[Dataset entries]

-*-

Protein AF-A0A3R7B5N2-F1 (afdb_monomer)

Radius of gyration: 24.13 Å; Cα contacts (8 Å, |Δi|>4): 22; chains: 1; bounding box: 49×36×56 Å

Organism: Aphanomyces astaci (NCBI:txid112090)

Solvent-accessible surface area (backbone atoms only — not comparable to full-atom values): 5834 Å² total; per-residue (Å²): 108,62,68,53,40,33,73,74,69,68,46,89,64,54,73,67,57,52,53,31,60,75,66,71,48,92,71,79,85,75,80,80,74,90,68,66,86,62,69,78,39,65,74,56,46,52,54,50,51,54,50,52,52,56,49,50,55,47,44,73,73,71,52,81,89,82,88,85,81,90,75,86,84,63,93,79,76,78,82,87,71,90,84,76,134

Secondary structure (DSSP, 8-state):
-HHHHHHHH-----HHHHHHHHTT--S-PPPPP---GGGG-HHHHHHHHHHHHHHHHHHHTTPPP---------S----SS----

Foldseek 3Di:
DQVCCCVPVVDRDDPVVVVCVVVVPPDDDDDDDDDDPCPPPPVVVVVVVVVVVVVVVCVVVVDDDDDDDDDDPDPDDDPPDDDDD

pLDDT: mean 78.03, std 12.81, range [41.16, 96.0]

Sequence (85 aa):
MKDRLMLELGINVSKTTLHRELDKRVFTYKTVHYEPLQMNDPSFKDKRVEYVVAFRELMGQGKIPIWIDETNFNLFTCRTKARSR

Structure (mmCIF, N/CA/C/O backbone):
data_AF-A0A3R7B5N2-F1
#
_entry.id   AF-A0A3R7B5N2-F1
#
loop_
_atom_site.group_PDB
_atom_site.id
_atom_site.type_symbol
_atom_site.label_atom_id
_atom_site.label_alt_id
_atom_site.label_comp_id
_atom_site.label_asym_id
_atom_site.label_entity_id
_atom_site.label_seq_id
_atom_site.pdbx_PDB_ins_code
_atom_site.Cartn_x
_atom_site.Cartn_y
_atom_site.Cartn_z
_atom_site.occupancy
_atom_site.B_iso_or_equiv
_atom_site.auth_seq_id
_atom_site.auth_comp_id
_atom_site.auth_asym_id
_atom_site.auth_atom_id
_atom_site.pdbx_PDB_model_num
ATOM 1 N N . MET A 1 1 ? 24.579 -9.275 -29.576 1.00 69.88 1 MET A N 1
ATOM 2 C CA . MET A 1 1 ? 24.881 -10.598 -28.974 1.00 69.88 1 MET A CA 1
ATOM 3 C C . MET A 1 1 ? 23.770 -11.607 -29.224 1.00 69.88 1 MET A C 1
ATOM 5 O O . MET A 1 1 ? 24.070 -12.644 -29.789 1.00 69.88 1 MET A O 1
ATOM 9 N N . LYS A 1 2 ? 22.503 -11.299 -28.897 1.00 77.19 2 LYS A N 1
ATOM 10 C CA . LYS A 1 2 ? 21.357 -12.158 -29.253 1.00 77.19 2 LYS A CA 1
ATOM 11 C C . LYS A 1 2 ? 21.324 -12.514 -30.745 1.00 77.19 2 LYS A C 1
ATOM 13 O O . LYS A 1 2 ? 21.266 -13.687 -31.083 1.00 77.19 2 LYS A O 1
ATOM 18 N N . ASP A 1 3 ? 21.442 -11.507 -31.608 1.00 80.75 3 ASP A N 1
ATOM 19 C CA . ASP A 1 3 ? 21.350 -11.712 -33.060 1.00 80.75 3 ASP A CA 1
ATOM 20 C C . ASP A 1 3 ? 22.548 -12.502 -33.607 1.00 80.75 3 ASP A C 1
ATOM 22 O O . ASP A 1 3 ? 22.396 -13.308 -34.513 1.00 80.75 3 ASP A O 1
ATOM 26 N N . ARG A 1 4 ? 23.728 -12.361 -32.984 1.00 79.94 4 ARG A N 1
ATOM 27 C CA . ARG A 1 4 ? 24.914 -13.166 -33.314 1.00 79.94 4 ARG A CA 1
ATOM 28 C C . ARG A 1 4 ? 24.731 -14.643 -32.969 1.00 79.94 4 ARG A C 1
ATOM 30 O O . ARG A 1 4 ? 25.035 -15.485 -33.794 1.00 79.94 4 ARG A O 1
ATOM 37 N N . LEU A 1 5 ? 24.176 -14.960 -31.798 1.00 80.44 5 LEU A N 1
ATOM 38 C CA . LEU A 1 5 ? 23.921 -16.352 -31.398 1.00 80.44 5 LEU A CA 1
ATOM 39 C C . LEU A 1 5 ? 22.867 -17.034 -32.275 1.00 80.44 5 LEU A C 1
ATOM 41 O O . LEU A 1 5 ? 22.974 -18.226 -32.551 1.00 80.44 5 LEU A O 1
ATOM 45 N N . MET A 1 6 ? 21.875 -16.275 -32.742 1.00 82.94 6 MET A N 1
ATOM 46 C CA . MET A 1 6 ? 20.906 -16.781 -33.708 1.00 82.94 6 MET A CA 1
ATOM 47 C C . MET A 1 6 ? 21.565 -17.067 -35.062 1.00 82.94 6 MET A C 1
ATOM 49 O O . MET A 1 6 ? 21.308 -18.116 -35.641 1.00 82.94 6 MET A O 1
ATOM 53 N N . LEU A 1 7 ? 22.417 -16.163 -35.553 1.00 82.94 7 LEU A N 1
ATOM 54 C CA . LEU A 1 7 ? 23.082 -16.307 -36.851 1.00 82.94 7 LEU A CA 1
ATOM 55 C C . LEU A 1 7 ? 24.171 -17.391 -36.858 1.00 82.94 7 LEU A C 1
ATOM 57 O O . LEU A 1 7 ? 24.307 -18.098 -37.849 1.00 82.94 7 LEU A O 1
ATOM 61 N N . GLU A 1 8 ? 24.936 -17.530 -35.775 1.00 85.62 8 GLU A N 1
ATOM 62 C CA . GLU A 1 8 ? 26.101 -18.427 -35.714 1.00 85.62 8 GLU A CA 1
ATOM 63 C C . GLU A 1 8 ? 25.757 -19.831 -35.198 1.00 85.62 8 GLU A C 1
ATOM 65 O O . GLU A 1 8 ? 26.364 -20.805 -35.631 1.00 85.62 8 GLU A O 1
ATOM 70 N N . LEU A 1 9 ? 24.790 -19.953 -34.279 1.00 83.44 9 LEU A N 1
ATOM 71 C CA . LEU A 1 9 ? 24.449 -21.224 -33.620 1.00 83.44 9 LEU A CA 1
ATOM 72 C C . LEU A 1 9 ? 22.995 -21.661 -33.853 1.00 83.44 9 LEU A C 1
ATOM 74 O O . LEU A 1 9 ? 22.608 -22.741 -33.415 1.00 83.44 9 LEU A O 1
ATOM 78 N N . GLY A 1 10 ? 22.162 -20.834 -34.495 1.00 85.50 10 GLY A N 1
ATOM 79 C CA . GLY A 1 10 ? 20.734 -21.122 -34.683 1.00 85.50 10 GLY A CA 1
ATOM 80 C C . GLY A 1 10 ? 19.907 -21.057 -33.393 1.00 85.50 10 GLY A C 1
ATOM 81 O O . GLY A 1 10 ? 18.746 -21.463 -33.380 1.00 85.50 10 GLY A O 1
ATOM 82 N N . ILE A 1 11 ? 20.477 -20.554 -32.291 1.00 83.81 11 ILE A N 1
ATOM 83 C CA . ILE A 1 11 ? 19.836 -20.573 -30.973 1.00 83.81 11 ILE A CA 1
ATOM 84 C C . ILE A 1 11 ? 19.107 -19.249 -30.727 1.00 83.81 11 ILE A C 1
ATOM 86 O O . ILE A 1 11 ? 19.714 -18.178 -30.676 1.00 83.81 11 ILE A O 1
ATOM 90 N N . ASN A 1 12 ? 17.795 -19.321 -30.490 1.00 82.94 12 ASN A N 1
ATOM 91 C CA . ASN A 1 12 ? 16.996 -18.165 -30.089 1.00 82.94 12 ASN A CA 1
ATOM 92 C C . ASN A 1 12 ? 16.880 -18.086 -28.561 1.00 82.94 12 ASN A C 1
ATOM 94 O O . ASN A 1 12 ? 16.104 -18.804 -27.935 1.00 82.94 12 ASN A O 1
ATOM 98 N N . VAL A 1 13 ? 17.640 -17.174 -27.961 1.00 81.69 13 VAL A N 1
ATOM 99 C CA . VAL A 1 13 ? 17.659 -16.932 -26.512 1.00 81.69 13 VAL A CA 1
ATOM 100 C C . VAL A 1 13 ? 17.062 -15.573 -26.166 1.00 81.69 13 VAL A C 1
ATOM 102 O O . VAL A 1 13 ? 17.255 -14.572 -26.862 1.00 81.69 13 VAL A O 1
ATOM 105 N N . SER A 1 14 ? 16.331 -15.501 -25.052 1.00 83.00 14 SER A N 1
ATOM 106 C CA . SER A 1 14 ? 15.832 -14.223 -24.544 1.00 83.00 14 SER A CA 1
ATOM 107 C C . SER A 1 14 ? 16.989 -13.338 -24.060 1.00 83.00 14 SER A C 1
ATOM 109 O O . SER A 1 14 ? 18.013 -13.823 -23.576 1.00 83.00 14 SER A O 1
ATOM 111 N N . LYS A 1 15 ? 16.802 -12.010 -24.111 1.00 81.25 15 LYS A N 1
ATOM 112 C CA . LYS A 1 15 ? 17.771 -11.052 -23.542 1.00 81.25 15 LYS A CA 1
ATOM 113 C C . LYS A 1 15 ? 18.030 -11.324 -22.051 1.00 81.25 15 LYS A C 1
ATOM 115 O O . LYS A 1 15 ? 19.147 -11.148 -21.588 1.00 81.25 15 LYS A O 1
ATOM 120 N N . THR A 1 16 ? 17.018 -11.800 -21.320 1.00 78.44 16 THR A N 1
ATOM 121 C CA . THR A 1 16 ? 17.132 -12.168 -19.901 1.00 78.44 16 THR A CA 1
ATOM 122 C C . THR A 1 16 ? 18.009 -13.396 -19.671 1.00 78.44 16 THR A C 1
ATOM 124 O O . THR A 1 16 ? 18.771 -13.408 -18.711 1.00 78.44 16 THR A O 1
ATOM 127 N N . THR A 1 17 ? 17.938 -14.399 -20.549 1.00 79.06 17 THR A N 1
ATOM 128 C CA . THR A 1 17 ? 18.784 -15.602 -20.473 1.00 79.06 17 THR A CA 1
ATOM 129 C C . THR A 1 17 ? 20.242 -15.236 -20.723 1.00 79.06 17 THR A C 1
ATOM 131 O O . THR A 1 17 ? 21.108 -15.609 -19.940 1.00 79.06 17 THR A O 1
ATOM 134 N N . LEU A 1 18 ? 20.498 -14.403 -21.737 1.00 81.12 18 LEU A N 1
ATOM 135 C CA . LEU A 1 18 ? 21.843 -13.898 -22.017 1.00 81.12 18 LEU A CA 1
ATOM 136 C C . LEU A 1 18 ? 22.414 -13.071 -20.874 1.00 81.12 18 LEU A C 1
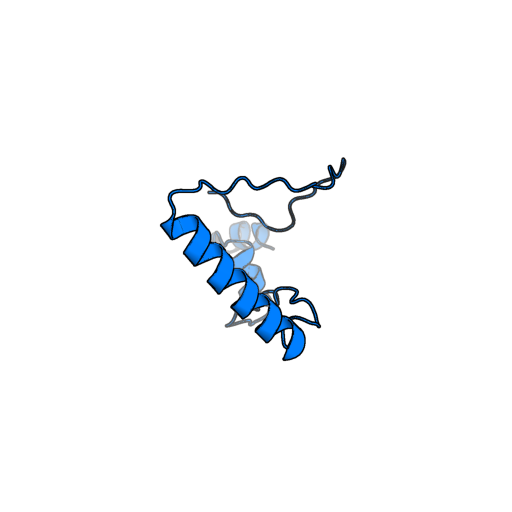ATOM 138 O O . LEU A 1 18 ? 23.561 -13.257 -20.494 1.00 81.12 18 LEU A O 1
ATOM 142 N N . HIS A 1 19 ? 21.608 -12.175 -20.310 1.00 80.00 19 HIS A N 1
ATOM 143 C CA . HIS A 1 19 ? 22.041 -11.344 -19.196 1.00 80.00 19 HIS A CA 1
ATOM 144 C C . HIS A 1 19 ? 22.407 -12.178 -17.957 1.00 80.00 19 HIS A C 1
ATOM 146 O O . HIS A 1 19 ? 23.421 -11.908 -17.324 1.00 80.00 19 HIS A O 1
ATOM 152 N N . ARG A 1 20 ? 21.626 -13.221 -17.638 1.00 77.38 20 ARG A N 1
ATOM 153 C CA . ARG A 1 20 ? 21.908 -14.124 -16.508 1.00 77.38 20 ARG A CA 1
ATOM 154 C C . ARG A 1 20 ? 23.190 -14.927 -16.698 1.00 77.38 20 ARG A C 1
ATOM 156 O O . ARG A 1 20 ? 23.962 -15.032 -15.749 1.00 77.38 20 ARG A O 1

-*-

#### Work request:
Among the records above, only the lines between the line holding "ATOM 38 C CA" and the line holding "ATOM 55 C C", inclusive, are to be output, exactly as written.

#### Solution for this exercise:
ATOM 38 C CA . LEU A 1 5 ? 23.921 -16.352 -31.398 1.00 80.44 5 LEU A CA 1
ATOM 39 C C . LEU A 1 5 ? 22.867 -17.034 -32.275 1.00 80.44 5 LEU A C 1
ATOM 41 O O . LEU A 1 5 ? 22.974 -18.226 -32.551 1.00 80.44 5 LEU A O 1
ATOM 45 N N . MET A 1 6 ? 21.875 -16.275 -32.742 1.00 82.94 6 MET A N 1
ATOM 46 C CA . MET A 1 6 ? 20.906 -16.781 -33.708 1.00 82.94 6 MET A CA 1
ATOM 47 C C . MET A 1 6 ? 21.565 -17.067 -35.062 1.00 82.94 6 MET A C 1
ATOM 49 O O . MET A 1 6 ? 21.308 -18.116 -35.641 1.00 82.94 6 MET A O 1
ATOM 53 N N . LEU A 1 7 ? 22.417 -16.163 -35.553 1.00 82.94 7 LEU A N 1
ATOM 54 C CA . LEU A 1 7 ? 23.082 -16.307 -36.851 1.00 82.94 7 LEU A CA 1
ATOM 55 C C . LEU A 1 7 ? 24.171 -17.391 -36.858 1.00 82.94 7 LEU A C 1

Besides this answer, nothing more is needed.